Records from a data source
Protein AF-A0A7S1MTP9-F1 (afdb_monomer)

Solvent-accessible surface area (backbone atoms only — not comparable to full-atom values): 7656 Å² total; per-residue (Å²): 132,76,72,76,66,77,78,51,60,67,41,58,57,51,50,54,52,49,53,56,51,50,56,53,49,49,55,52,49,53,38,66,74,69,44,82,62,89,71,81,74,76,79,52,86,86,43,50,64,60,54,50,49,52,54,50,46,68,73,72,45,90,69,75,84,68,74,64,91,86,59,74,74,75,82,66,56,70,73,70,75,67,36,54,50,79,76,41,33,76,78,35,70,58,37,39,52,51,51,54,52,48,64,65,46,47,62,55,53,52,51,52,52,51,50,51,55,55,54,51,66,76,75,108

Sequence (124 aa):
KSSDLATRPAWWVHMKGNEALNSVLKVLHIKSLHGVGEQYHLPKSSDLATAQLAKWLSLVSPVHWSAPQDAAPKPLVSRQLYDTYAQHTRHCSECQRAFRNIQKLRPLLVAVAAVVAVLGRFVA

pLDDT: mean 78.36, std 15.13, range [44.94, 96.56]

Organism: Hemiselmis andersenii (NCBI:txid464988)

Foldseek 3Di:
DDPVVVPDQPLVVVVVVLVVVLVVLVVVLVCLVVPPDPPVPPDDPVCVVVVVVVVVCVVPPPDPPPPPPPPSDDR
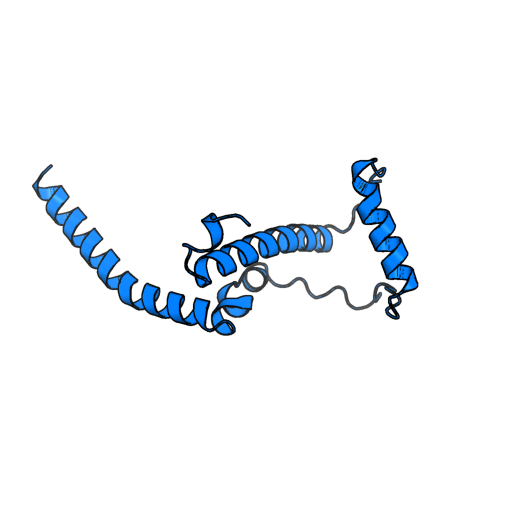DDVVVSSPCCVVPLVPDPSSVVVVVVCVVCVVVVVVVVVVCVVVVVVVD

Secondary structure (DSSP, 8-state):
--GGGSSS-HHHHHHHHHHHHHHHHHHHHHHHHH-------PPPGGGHHHHHHHHHHHHH--------TT-PPP---HHHHT-HIIIIITT-HHHHHHHHHHHHHHHHHHHHHHHHHHHHHHH-

Mean predicted aligned error: 11.68 Å

Radius of gyration: 22.85 Å; Cα contacts (8 Å, |Δi|>4): 26; chains: 1; bounding box: 66×42×49 Å

Structure (mmCIF, N/CA/C/O backbone):
data_AF-A0A7S1MTP9-F1
#
_entry.id   AF-A0A7S1MTP9-F1
#
loop_
_atom_site.group_PDB
_atom_site.id
_atom_site.type_symbol
_atom_site.label_atom_id
_atom_site.label_alt_id
_atom_site.label_comp_id
_atom_site.label_asym_id
_atom_site.label_entity_id
_atom_site.label_seq_id
_atom_site.pdbx_PDB_ins_code
_atom_site.Cartn_x
_atom_site.Cartn_y
_atom_site.Cartn_z
_atom_site.occupancy
_atom_site.B_iso_or_equiv
_atom_site.auth_seq_id
_atom_site.auth_comp_id
_atom_site.auth_asym_id
_atom_site.auth_atom_id
_atom_site.pdbx_PDB_model_num
ATOM 1 N N . LYS A 1 1 ? 9.049 20.981 3.786 1.00 44.94 1 LYS A N 1
ATOM 2 C CA . LYS A 1 1 ? 8.768 19.707 4.499 1.00 44.94 1 LYS A CA 1
ATOM 3 C C . LYS A 1 1 ? 7.282 19.736 4.848 1.00 44.94 1 LYS A C 1
ATOM 5 O O . LYS A 1 1 ? 6.908 20.531 5.695 1.00 44.94 1 LYS A O 1
ATOM 10 N N . SER A 1 2 ? 6.432 19.053 4.078 1.00 47.62 2 SER A N 1
ATOM 11 C CA . SER A 1 2 ? 4.969 19.214 4.143 1.00 47.62 2 SER A CA 1
ATOM 12 C C . SER A 1 2 ? 4.425 18.777 5.507 1.00 47.62 2 SER A C 1
ATOM 14 O O . SER A 1 2 ? 4.594 17.622 5.902 1.00 47.62 2 SER A O 1
ATOM 16 N N . SER A 1 3 ? 3.775 19.699 6.209 1.00 54.94 3 SER A N 1
ATOM 17 C CA . SER A 1 3 ? 3.174 19.544 7.542 1.00 54.94 3 SER A CA 1
ATOM 18 C C . SER A 1 3 ? 2.096 18.452 7.635 1.00 54.94 3 SER A C 1
ATOM 20 O O . SER A 1 3 ? 1.822 17.962 8.726 1.00 54.94 3 SER A O 1
ATOM 22 N N . ASP A 1 4 ? 1.540 18.005 6.506 1.00 58.59 4 ASP A N 1
ATOM 23 C CA . ASP A 1 4 ? 0.409 17.062 6.453 1.00 58.59 4 ASP A CA 1
ATOM 24 C C . ASP A 1 4 ? 0.743 15.601 6.786 1.00 58.59 4 ASP A C 1
ATOM 26 O O . ASP A 1 4 ? -0.153 14.805 7.067 1.00 58.59 4 ASP A O 1
ATOM 30 N N . LEU A 1 5 ? 2.019 15.207 6.748 1.00 58.28 5 LEU A N 1
ATOM 31 C CA . LEU A 1 5 ? 2.419 13.836 7.095 1.00 58.28 5 LEU A CA 1
ATOM 32 C C . LEU A 1 5 ? 2.608 13.641 8.604 1.00 58.28 5 LEU A C 1
ATOM 34 O O . LEU A 1 5 ? 2.546 12.510 9.076 1.00 58.28 5 LEU A O 1
ATOM 38 N N . ALA A 1 6 ? 2.816 14.723 9.361 1.00 64.12 6 ALA A N 1
ATOM 39 C CA . ALA A 1 6 ? 3.126 14.654 10.789 1.00 64.12 6 ALA A CA 1
ATOM 40 C C . ALA A 1 6 ? 1.897 14.367 11.670 1.00 64.12 6 ALA A C 1
ATOM 42 O O . ALA A 1 6 ? 2.039 13.846 12.771 1.00 64.12 6 ALA A O 1
ATOM 43 N N . THR A 1 7 ? 0.691 14.687 11.195 1.00 80.88 7 THR A N 1
ATOM 44 C CA . THR A 1 7 ? -0.565 14.537 11.954 1.00 80.88 7 THR A CA 1
ATOM 45 C C . THR A 1 7 ? -1.276 13.209 11.706 1.00 80.88 7 THR A C 1
ATOM 47 O O . THR A 1 7 ? -2.265 12.898 12.371 1.00 80.88 7 THR A O 1
ATOM 50 N N . ARG A 1 8 ? -0.801 12.404 10.751 1.00 84.31 8 ARG A N 1
ATOM 51 C CA . ARG A 1 8 ? -1.451 11.149 10.366 1.00 84.31 8 ARG A CA 1
ATOM 52 C C . ARG A 1 8 ? -0.893 9.974 11.167 1.00 84.31 8 ARG A C 1
ATOM 54 O O . ARG A 1 8 ? 0.321 9.873 11.331 1.00 84.31 8 ARG A O 1
ATOM 61 N N . PRO A 1 9 ? -1.744 9.033 11.612 1.00 90.06 9 PRO A N 1
ATOM 62 C CA . PRO A 1 9 ? -1.263 7.794 12.205 1.00 90.06 9 PRO A CA 1
ATOM 63 C C . PRO A 1 9 ? -0.330 7.056 11.240 1.00 90.06 9 PRO A C 1
ATOM 65 O O . PRO A 1 9 ? -0.653 6.911 10.059 1.00 90.06 9 PRO A O 1
ATOM 68 N N . ALA A 1 10 ? 0.791 6.534 11.743 1.00 89.69 10 ALA A N 1
ATOM 69 C CA . ALA A 1 10 ? 1.794 5.851 10.922 1.00 89.69 10 ALA A CA 1
ATOM 70 C C . ALA A 1 10 ? 1.194 4.711 10.075 1.00 89.69 10 ALA A C 1
ATOM 72 O O . ALA A 1 10 ? 1.465 4.605 8.880 1.00 89.69 10 ALA A O 1
ATOM 73 N N . TRP A 1 11 ? 0.287 3.919 10.661 1.00 91.62 11 TRP A N 1
ATOM 74 C CA . TRP A 1 11 ? -0.406 2.835 9.957 1.00 91.62 11 TRP A CA 1
ATOM 75 C C . TRP A 1 11 ? -1.188 3.319 8.725 1.00 91.62 11 TRP A C 1
ATOM 77 O O . TRP A 1 11 ? -1.271 2.601 7.731 1.00 91.62 11 TRP A O 1
ATOM 87 N N . TRP A 1 12 ? -1.740 4.537 8.755 1.00 90.38 12 TRP A N 1
ATOM 88 C CA . TRP A 1 12 ? -2.509 5.092 7.639 1.00 90.38 12 TRP A CA 1
ATOM 89 C C . TRP A 1 12 ? -1.592 5.446 6.469 1.00 90.38 12 TRP A C 1
ATOM 91 O O . TRP A 1 12 ? -1.894 5.130 5.317 1.00 90.38 12 TRP A O 1
ATOM 101 N N . VAL A 1 13 ? -0.436 6.045 6.770 1.00 90.31 13 VAL A N 1
ATOM 102 C CA . VAL A 1 13 ? 0.589 6.363 5.767 1.00 90.31 13 VAL A CA 1
ATOM 103 C C . VAL A 1 13 ? 1.106 5.078 5.118 1.00 90.31 13 VAL A C 1
ATOM 105 O O . VAL A 1 13 ? 1.200 5.004 3.893 1.00 90.31 13 VAL A O 1
ATOM 108 N N . HIS A 1 14 ? 1.356 4.035 5.915 1.00 90.38 14 HIS A N 1
ATOM 109 C CA . HIS A 1 14 ? 1.795 2.733 5.406 1.00 90.38 14 HIS A CA 1
ATOM 110 C C . HIS A 1 14 ? 0.747 2.076 4.500 1.00 90.38 14 HIS A C 1
ATOM 112 O O . HIS A 1 14 ? 1.088 1.584 3.426 1.00 90.38 14 HIS A O 1
ATOM 118 N N . MET A 1 15 ? -0.534 2.114 4.881 1.00 88.44 15 MET A N 1
ATOM 119 C CA . MET A 1 15 ? -1.615 1.576 4.048 1.00 88.44 15 MET A CA 1
ATOM 120 C C . MET A 1 15 ? -1.726 2.292 2.702 1.00 88.44 15 MET A C 1
ATOM 122 O O . MET A 1 15 ? -1.919 1.630 1.683 1.00 88.44 15 MET A O 1
ATOM 126 N N . LYS A 1 16 ? -1.531 3.615 2.665 1.00 87.75 16 LYS A N 1
ATOM 127 C CA . LYS A 1 16 ? -1.505 4.367 1.402 1.00 87.75 16 LYS A CA 1
ATOM 128 C C . LYS A 1 16 ? -0.312 4.023 0.519 1.00 87.75 16 LYS A C 1
ATOM 130 O O . LYS A 1 16 ? -0.480 3.891 -0.691 1.00 87.75 16 LYS A O 1
ATOM 135 N N . GLY A 1 17 ? 0.859 3.801 1.111 1.00 85.19 17 GLY A N 1
ATOM 136 C CA . GLY A 1 17 ? 2.002 3.252 0.381 1.00 85.19 17 GLY A CA 1
ATOM 137 C C . GLY A 1 17 ? 1.697 1.871 -0.210 1.00 85.19 17 GLY A C 1
ATOM 138 O O . GLY A 1 17 ? 1.957 1.630 -1.387 1.00 85.19 17 GLY A O 1
ATOM 139 N N . ASN A 1 18 ? 1.075 0.986 0.574 1.00 86.69 18 ASN A N 1
ATOM 140 C CA . ASN A 1 18 ? 0.735 -0.362 0.122 1.00 86.69 18 ASN A CA 1
ATOM 141 C C . ASN A 1 18 ? -0.311 -0.365 -1.006 1.00 86.69 18 ASN A C 1
ATOM 143 O O . ASN A 1 18 ? -0.216 -1.157 -1.938 1.00 86.69 18 ASN A O 1
ATOM 147 N N . GLU A 1 19 ? -1.283 0.548 -0.965 1.00 85.88 19 GLU A N 1
ATOM 148 C CA . GLU A 1 19 ? -2.267 0.741 -2.037 1.00 85.88 19 GLU A CA 1
ATOM 149 C C . GLU A 1 19 ? -1.597 1.126 -3.368 1.00 85.88 19 GLU A C 1
ATOM 151 O O . GLU A 1 19 ? -1.905 0.543 -4.411 1.00 85.88 19 GLU A O 1
ATOM 156 N N . ALA A 1 20 ? -0.630 2.049 -3.332 1.00 84.44 20 ALA A N 1
ATOM 157 C CA . ALA A 1 20 ? 0.143 2.436 -4.511 1.00 84.44 20 ALA A CA 1
ATOM 158 C C . ALA A 1 20 ? 1.005 1.279 -5.052 1.00 84.44 20 ALA A C 1
ATOM 160 O O . ALA A 1 20 ? 1.096 1.089 -6.262 1.00 84.44 20 ALA A O 1
ATOM 161 N N . LEU A 1 21 ? 1.599 0.462 -4.179 1.00 85.12 21 LEU A N 1
ATOM 162 C CA . LEU A 1 21 ? 2.354 -0.724 -4.602 1.00 85.12 21 LEU A CA 1
ATOM 163 C C . LEU A 1 21 ? 1.445 -1.787 -5.235 1.00 85.12 21 LEU A C 1
ATOM 165 O O . LEU A 1 21 ? 1.782 -2.349 -6.278 1.00 85.12 21 LEU A O 1
ATOM 169 N N . ASN A 1 22 ? 0.264 -2.018 -4.658 1.00 84.06 22 ASN A N 1
ATOM 170 C CA . ASN A 1 22 ? -0.719 -2.963 -5.190 1.00 84.06 22 ASN A CA 1
ATOM 171 C C . ASN A 1 22 ? -1.205 -2.569 -6.592 1.00 84.06 22 ASN A C 1
ATOM 173 O O . ASN A 1 22 ? -1.444 -3.446 -7.429 1.00 84.06 22 ASN A O 1
ATOM 177 N N . SER A 1 23 ? -1.338 -1.268 -6.875 1.00 80.81 23 SER A N 1
ATOM 178 C CA . SER A 1 23 ? -1.752 -0.796 -8.201 1.00 80.81 23 SER A CA 1
ATOM 179 C C . SER A 1 23 ? -0.689 -1.088 -9.2
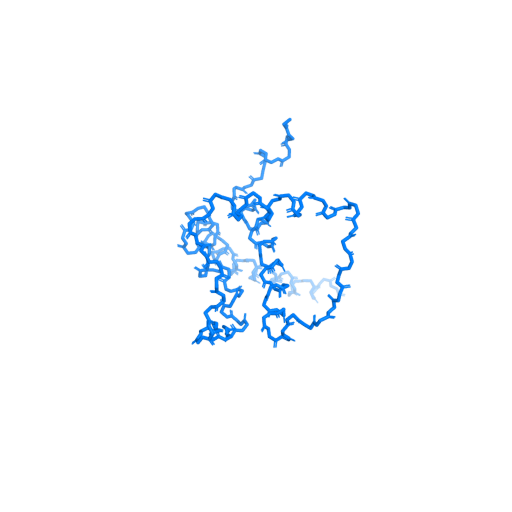67 1.00 80.81 23 SER A C 1
ATOM 181 O O . SER A 1 23 ? -1.028 -1.592 -10.341 1.00 80.81 23 SER A O 1
ATOM 183 N N . VAL A 1 24 ? 0.595 -0.895 -8.950 1.00 83.75 24 VAL A N 1
ATOM 184 C CA . VAL A 1 24 ? 1.714 -1.263 -9.836 1.00 83.75 24 VAL A CA 1
ATOM 185 C C . VAL A 1 24 ? 1.790 -2.780 -10.018 1.00 83.75 24 VAL A C 1
ATOM 187 O O . VAL A 1 24 ? 1.908 -3.261 -11.147 1.00 83.75 24 VAL A O 1
ATOM 190 N N . LEU A 1 25 ? 1.644 -3.550 -8.935 1.00 83.00 25 LEU A N 1
ATOM 191 C CA . LEU A 1 25 ? 1.644 -5.014 -8.982 1.00 83.00 25 LEU A CA 1
ATOM 192 C C . LEU A 1 25 ? 0.532 -5.559 -9.889 1.00 83.00 25 LEU A C 1
ATOM 194 O O . LEU A 1 25 ? 0.743 -6.531 -10.612 1.00 83.00 25 LEU A O 1
ATOM 198 N N . LYS A 1 26 ? -0.638 -4.909 -9.912 1.00 80.19 26 LYS A N 1
ATOM 199 C CA . LYS A 1 26 ? -1.734 -5.248 -10.830 1.00 80.19 26 LYS A CA 1
ATOM 200 C C . LYS A 1 26 ? -1.365 -5.049 -12.294 1.00 80.19 26 LYS A C 1
ATOM 202 O O . LYS A 1 26 ? -1.625 -5.943 -13.097 1.00 80.19 26 LYS A O 1
ATOM 207 N N . VAL A 1 27 ? -0.748 -3.920 -12.635 1.00 79.50 27 VAL A N 1
ATOM 208 C CA . VAL A 1 27 ? -0.294 -3.656 -14.009 1.00 79.50 27 VAL A CA 1
ATOM 209 C C . VAL A 1 27 ? 0.734 -4.702 -14.443 1.00 79.50 27 VAL A C 1
ATOM 211 O O . VAL A 1 27 ? 0.618 -5.266 -15.531 1.00 79.50 27 VAL A O 1
ATOM 214 N N . LEU A 1 28 ? 1.694 -5.021 -13.570 1.00 76.44 28 LEU A N 1
ATOM 215 C CA . LEU A 1 28 ? 2.707 -6.045 -13.836 1.00 76.44 28 LEU A CA 1
ATOM 216 C C . LEU A 1 28 ? 2.094 -7.442 -14.000 1.00 76.44 28 LEU A C 1
ATOM 218 O O . LEU A 1 28 ? 2.467 -8.168 -14.919 1.00 76.44 28 LEU A O 1
ATOM 222 N N . HIS A 1 29 ? 1.125 -7.808 -13.160 1.00 75.56 29 HIS A N 1
ATOM 223 C CA . HIS A 1 29 ? 0.459 -9.106 -13.240 1.00 75.56 29 HIS A CA 1
ATOM 224 C C . HIS A 1 29 ? -0.341 -9.269 -14.537 1.00 75.56 29 HIS A C 1
ATOM 226 O O . HIS A 1 29 ? -0.190 -10.281 -15.221 1.00 75.56 29 HIS A O 1
ATOM 232 N N . ILE A 1 30 ? -1.120 -8.258 -14.933 1.00 72.25 30 ILE A N 1
ATOM 233 C CA . ILE A 1 30 ? -1.852 -8.272 -16.212 1.00 72.25 30 ILE A CA 1
ATOM 234 C C . ILE A 1 30 ? -0.874 -8.437 -17.384 1.00 72.25 30 ILE A C 1
ATOM 236 O O . ILE A 1 30 ? -1.099 -9.274 -18.257 1.00 72.25 30 ILE A O 1
ATOM 240 N N . LYS A 1 31 ? 0.250 -7.709 -17.361 1.00 72.50 31 LYS A N 1
ATOM 241 C CA . LYS A 1 31 ? 1.307 -7.819 -18.377 1.00 72.50 31 LYS A CA 1
ATOM 242 C C . LYS A 1 31 ? 1.950 -9.212 -18.409 1.00 72.50 31 LYS A C 1
ATOM 244 O O . LYS A 1 31 ? 2.288 -9.696 -19.482 1.00 72.50 31 LYS A O 1
ATOM 249 N N . SER A 1 32 ? 2.096 -9.874 -17.259 1.00 67.56 32 SER A N 1
ATOM 250 C CA . SER A 1 32 ? 2.612 -11.250 -17.199 1.00 67.56 32 SER A CA 1
ATOM 251 C C . SER A 1 32 ? 1.633 -12.290 -17.755 1.00 67.56 32 SER A C 1
ATOM 253 O O . SER A 1 32 ? 2.069 -13.268 -18.349 1.00 67.56 32 SER A O 1
ATOM 255 N N . LEU A 1 33 ? 0.322 -12.069 -17.604 1.00 66.31 33 LEU A N 1
ATOM 256 C CA . LEU A 1 33 ? -0.719 -12.989 -18.075 1.00 66.31 33 LEU A CA 1
ATOM 257 C C . LEU A 1 33 ? -0.980 -12.873 -19.581 1.00 66.31 33 LEU A C 1
ATOM 259 O O . LEU A 1 33 ? -1.192 -13.878 -20.247 1.00 66.31 33 LEU A O 1
ATOM 263 N N . HIS A 1 34 ? -0.997 -11.648 -20.108 1.00 64.75 34 HIS A N 1
ATOM 264 C CA . HIS A 1 34 ? -1.325 -11.377 -21.514 1.00 64.75 34 HIS A CA 1
ATOM 265 C C . HIS A 1 34 ? -0.072 -11.324 -22.403 1.00 64.75 34 HIS A C 1
ATOM 267 O O . HIS A 1 34 ? -0.171 -11.088 -23.606 1.00 64.75 34 HIS A O 1
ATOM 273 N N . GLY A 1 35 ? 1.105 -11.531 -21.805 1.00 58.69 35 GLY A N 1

WORK TO BE COMPLETED. The reply should consist solely of the lines above from the one that has "ATOM 75 C C" through the one that has "ATOM 137 C C", reproduced exactly.

FINISHED TASK.
ATOM 75 C C . TRP A 1 11 ? -1.188 3.319 8.725 1.00 91.62 11 TRP A C 1
ATOM 77 O O . TRP A 1 11 ? -1.271 2.601 7.731 1.00 91.62 11 TRP A O 1
ATOM 87 N N . TRP A 1 12 ? -1.740 4.537 8.755 1.00 90.38 12 TRP A N 1
ATOM 88 C CA . TRP A 1 12 ? -2.509 5.092 7.639 1.00 90.38 12 TRP A CA 1
ATOM 89 C C . TRP A 1 12 ? -1.592 5.446 6.469 1.00 90.38 12 TRP A C 1
ATOM 91 O O . TRP A 1 12 ? -1.894 5.130 5.317 1.00 90.38 12 TRP A O 1
ATOM 101 N N . VAL A 1 13 ? -0.436 6.045 6.770 1.00 90.31 13 VAL A N 1
ATOM 102 C CA . VAL A 1 13 ? 0.589 6.363 5.767 1.00 90.31 13 VAL A CA 1
ATOM 103 C C . VAL A 1 13 ? 1.106 5.078 5.118 1.00 90.31 13 VAL A C 1
ATOM 105 O O . VAL A 1 13 ? 1.200 5.004 3.893 1.00 90.31 13 VAL A O 1
ATOM 108 N N . HIS A 1 14 ? 1.356 4.035 5.915 1.00 90.38 14 HIS A N 1
ATOM 109 C CA . HIS A 1 14 ? 1.795 2.733 5.406 1.00 90.38 14 HIS A CA 1
ATOM 110 C C . HIS A 1 14 ? 0.747 2.076 4.500 1.00 90.38 14 HIS A C 1
ATOM 112 O O . HIS A 1 14 ? 1.088 1.584 3.426 1.00 90.38 14 HIS A O 1
ATOM 118 N N . MET A 1 15 ? -0.534 2.114 4.881 1.00 88.44 15 MET A N 1
ATOM 119 C CA . MET A 1 15 ? -1.615 1.576 4.048 1.00 88.44 15 MET A CA 1
ATOM 120 C C . MET A 1 15 ? -1.726 2.292 2.702 1.00 88.44 15 MET A C 1
ATOM 122 O O . MET A 1 15 ? -1.919 1.630 1.683 1.00 88.44 15 MET A O 1
ATOM 126 N N . LYS A 1 16 ? -1.531 3.615 2.665 1.00 87.75 16 LYS A N 1
ATOM 127 C CA . LYS A 1 16 ? -1.505 4.367 1.402 1.00 87.75 16 LYS A CA 1
ATOM 128 C C . LYS A 1 16 ? -0.312 4.023 0.519 1.00 87.75 16 LYS A C 1
ATOM 130 O O . LYS A 1 16 ? -0.480 3.891 -0.691 1.00 87.75 16 LYS A O 1
ATOM 135 N N . GLY A 1 17 ? 0.859 3.801 1.111 1.00 85.19 17 GLY A N 1
ATOM 136 C CA . GLY A 1 17 ? 2.002 3.252 0.381 1.00 85.19 17 GLY A CA 1
ATOM 137 C C . GLY A 1 17 ? 1.697 1.871 -0.210 1.00 85.19 17 GLY A C 1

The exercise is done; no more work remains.